#### [Records drawn from a dataset]
============

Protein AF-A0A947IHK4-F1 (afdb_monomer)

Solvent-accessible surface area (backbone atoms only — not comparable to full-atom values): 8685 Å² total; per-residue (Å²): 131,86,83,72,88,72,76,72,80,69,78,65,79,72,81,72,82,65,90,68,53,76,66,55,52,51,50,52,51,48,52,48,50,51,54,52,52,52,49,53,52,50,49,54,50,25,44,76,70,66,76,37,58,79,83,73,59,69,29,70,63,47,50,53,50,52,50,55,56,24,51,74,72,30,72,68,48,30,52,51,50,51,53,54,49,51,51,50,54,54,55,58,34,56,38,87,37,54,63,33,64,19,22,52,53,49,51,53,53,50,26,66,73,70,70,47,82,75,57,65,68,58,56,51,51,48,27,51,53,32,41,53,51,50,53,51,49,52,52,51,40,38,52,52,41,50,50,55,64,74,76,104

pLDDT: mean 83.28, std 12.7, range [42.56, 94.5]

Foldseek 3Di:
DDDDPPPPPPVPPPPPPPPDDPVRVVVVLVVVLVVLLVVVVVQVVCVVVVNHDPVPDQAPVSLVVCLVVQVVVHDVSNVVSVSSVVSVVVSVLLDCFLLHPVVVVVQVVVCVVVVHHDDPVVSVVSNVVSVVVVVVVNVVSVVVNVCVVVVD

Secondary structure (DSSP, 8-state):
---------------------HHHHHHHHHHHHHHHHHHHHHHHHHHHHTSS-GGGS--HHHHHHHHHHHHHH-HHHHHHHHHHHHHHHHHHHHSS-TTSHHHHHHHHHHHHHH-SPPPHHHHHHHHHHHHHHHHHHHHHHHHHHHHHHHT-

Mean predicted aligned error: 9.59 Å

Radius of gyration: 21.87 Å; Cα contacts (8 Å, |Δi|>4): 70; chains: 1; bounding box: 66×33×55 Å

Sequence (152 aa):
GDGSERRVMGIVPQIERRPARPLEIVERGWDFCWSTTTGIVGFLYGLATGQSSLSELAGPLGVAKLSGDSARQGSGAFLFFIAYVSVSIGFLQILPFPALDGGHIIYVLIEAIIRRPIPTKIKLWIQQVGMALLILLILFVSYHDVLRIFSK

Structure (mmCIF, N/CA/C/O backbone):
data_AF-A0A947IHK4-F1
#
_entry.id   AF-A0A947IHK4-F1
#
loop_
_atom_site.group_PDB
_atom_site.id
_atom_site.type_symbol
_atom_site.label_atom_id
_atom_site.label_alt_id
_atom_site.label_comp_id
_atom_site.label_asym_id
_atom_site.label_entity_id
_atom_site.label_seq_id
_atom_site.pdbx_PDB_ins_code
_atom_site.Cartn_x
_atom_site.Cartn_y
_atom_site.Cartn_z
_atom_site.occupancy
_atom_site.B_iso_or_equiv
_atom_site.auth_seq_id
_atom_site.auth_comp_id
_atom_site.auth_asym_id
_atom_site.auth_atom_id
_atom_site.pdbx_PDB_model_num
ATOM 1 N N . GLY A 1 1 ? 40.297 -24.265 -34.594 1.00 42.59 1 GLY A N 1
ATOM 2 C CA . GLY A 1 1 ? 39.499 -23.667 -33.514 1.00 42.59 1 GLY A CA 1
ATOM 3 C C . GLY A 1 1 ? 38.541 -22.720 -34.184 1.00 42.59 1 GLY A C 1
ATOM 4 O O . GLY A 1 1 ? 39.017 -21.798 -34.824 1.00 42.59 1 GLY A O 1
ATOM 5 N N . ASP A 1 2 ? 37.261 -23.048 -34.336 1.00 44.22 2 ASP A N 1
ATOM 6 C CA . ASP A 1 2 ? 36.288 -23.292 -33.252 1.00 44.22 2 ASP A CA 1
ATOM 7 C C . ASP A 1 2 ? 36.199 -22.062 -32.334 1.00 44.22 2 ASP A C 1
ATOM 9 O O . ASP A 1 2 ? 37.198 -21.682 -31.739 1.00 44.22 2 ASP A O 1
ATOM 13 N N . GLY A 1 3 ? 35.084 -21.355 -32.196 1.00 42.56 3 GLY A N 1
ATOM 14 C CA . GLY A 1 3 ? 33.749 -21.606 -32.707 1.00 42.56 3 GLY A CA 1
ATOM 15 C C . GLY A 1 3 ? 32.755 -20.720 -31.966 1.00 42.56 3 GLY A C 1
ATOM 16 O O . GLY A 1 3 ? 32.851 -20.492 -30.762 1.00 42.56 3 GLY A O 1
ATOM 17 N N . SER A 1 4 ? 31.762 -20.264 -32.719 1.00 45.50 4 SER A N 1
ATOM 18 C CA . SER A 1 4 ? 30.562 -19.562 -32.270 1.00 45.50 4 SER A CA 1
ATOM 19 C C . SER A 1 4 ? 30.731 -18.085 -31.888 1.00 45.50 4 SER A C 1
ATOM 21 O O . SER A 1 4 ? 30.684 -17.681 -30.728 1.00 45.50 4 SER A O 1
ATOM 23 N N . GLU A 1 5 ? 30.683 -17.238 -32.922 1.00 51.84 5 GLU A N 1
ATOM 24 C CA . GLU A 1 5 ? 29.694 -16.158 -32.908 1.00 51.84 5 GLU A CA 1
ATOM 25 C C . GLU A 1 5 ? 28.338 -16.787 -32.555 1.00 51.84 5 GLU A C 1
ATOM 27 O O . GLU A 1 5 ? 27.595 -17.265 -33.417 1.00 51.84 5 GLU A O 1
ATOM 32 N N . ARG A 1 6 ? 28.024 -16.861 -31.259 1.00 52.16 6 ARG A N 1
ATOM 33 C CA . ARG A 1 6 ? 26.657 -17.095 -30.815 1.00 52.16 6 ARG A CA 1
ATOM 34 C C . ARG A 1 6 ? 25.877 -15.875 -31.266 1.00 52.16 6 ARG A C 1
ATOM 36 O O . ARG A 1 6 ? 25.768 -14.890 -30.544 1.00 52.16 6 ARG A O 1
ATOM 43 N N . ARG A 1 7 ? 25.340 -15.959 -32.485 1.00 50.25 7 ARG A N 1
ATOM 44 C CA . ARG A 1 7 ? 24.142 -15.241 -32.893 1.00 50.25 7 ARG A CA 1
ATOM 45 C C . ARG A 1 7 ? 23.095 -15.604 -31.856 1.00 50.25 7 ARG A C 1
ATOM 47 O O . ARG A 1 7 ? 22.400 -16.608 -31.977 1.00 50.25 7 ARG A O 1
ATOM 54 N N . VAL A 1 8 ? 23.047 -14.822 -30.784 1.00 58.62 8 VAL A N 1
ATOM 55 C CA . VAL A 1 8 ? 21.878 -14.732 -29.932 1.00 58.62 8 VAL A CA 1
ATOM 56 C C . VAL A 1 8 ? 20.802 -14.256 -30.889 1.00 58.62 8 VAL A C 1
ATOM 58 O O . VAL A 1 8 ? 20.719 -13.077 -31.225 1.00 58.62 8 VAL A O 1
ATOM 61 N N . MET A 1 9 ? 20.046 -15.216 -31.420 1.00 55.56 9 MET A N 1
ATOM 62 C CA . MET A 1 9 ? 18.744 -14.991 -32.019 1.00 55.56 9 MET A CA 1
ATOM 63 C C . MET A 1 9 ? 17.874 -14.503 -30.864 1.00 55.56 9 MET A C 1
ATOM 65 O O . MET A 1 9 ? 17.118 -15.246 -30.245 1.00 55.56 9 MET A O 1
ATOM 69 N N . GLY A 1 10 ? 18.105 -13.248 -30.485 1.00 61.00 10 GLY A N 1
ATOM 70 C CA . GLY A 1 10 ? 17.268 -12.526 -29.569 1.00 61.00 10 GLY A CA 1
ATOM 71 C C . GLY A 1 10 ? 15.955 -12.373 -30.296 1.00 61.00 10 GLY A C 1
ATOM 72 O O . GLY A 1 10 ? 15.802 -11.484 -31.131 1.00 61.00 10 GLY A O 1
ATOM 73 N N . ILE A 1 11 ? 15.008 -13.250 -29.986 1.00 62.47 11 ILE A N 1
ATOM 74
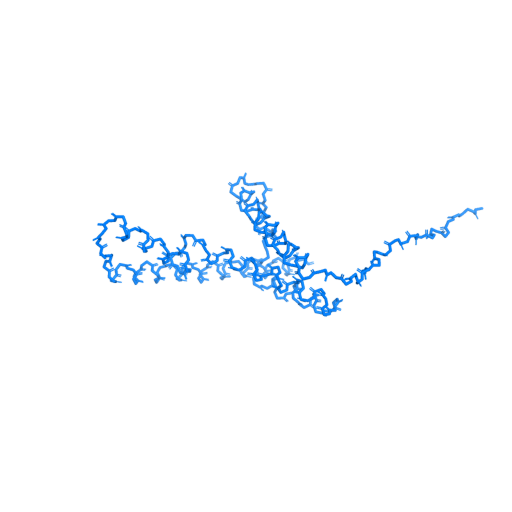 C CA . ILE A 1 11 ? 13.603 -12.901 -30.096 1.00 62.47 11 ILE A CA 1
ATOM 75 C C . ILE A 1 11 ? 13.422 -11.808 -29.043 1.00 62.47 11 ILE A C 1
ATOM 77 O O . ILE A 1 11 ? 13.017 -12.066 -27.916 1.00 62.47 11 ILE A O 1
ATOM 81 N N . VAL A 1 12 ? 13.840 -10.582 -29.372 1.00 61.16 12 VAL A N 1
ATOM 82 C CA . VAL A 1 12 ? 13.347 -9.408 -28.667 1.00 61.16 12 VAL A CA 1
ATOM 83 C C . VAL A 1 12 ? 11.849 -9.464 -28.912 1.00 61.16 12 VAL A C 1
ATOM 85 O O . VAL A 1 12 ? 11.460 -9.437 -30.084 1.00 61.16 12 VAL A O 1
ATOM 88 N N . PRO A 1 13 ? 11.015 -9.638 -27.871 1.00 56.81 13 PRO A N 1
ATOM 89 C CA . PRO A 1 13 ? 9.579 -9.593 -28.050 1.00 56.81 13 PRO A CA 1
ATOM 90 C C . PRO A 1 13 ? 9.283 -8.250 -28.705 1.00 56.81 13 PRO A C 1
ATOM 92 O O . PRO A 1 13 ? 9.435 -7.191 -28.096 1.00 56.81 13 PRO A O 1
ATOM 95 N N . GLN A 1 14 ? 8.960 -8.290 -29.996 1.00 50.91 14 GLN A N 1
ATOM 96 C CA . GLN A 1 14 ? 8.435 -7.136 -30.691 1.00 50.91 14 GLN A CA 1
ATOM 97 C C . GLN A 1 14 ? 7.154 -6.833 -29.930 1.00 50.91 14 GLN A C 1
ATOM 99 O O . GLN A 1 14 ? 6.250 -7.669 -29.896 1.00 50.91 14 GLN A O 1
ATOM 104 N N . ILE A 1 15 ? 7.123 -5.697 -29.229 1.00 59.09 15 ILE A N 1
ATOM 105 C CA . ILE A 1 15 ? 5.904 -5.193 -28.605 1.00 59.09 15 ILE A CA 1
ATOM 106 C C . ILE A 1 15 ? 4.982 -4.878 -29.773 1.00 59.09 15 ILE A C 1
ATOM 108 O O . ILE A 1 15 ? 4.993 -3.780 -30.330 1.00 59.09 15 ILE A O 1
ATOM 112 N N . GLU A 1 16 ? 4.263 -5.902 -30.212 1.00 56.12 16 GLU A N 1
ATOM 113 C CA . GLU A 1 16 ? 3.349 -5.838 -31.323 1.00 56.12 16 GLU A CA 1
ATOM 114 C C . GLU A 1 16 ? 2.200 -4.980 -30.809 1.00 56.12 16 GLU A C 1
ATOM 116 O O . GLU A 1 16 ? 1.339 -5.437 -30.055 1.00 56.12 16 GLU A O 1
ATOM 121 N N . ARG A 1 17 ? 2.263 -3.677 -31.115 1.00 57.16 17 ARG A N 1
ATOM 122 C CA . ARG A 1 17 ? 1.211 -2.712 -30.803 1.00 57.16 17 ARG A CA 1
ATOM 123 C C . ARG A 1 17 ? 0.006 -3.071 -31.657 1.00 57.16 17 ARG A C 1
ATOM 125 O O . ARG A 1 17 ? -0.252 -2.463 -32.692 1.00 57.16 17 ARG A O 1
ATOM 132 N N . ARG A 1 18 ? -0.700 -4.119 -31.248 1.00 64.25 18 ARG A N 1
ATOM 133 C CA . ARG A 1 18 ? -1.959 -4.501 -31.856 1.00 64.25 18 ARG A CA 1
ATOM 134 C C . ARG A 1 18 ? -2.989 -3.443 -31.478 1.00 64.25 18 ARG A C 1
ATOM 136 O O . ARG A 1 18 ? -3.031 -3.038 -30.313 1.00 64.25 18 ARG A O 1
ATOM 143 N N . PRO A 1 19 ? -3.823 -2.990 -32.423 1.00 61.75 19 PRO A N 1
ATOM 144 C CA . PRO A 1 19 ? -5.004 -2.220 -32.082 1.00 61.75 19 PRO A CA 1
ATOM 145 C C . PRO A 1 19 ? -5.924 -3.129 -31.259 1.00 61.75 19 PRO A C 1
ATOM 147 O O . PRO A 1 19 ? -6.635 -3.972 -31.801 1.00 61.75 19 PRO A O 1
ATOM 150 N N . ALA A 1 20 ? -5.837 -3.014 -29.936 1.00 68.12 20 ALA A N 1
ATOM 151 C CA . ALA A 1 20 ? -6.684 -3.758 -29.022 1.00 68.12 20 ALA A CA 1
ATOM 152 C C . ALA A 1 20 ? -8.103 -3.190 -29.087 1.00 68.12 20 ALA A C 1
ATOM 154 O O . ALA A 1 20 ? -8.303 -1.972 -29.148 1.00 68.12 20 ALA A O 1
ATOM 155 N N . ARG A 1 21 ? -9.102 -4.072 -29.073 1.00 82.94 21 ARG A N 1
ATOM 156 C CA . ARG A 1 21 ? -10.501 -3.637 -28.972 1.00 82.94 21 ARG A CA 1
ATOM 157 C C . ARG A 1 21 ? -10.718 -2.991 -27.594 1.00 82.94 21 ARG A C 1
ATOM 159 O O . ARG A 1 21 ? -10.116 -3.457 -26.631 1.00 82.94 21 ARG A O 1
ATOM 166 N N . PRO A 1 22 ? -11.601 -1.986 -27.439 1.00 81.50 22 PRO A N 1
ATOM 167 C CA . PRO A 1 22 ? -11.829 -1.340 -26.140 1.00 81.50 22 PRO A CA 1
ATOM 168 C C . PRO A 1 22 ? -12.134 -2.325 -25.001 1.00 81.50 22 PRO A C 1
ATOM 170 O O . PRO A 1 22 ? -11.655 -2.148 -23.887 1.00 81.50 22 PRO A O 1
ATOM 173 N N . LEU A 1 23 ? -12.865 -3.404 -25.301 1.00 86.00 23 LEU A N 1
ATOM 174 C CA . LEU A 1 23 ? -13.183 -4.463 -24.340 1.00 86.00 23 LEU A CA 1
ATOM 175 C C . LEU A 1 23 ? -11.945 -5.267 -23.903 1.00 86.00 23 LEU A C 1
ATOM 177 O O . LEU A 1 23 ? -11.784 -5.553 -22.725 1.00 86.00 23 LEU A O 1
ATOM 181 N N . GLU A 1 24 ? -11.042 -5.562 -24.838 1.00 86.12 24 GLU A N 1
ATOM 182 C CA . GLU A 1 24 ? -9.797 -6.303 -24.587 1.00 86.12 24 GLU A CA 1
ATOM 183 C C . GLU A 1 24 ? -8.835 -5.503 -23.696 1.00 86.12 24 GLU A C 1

============

The response must consist solely of the lines from the top of the records through the line holding "Mean predicted aligned error: 9.59 Å", copied word for word.

Protein AF-A0A947IHK4-F1 (afdb_monomer)

Solvent-accessible surface area (backbone atoms only — not comparable to full-atom values): 8685 Å² total; per-residue (Å²): 131,86,83,72,88,72,76,72,80,69,78,65,79,72,81,72,82,65,90,68,53,76,66,55,52,51,50,52,51,48,52,48,50,51,54,52,52,52,49,53,52,50,49,54,50,25,44,76,70,66,76,37,58,79,83,73,59,69,29,70,63,47,50,53,50,52,50,55,56,24,51,74,72,30,72,68,48,30,52,51,50,51,53,54,49,51,51,50,54,54,55,58,34,56,38,87,37,54,63,33,64,19,22,52,53,49,51,53,53,50,26,66,73,70,70,47,82,75,57,65,68,58,56,51,51,48,27,51,53,32,41,53,51,50,53,51,49,52,52,51,40,38,52,52,41,50,50,55,64,74,76,104

pLDDT: mean 83.28, std 12.7, range [42.56, 94.5]

Foldseek 3Di:
DDDDPPPPPPVPPPPPPPPDDPVRVVVVLVVVLVVLLVVVVVQVVCVVVVNHDPVPDQAPVSLVVCLVVQVVVHDVSNVVSVSSVVSVVVSVLLDCFLLHPVVVVVQVVVCVVVVHHDDPVVSVVSNVVSVVVVVVVNVVSVVVNVCVVVVD

Secondary structure (DSSP, 8-state):
---------------------HHHHHHHHHHHHHHHHHHHHHHHHHHHHTSS-GGGS--HHHHHHHHHHHHHH-HHHHHHHHHHHHHHHHHHHHSS-TTSHHHHHHHHHHHHHH-SPPPHHHHHHHHHHHHHHHHHHHHHHHHHHHHHHHT-

Mean predicted aligned error: 9.59 Å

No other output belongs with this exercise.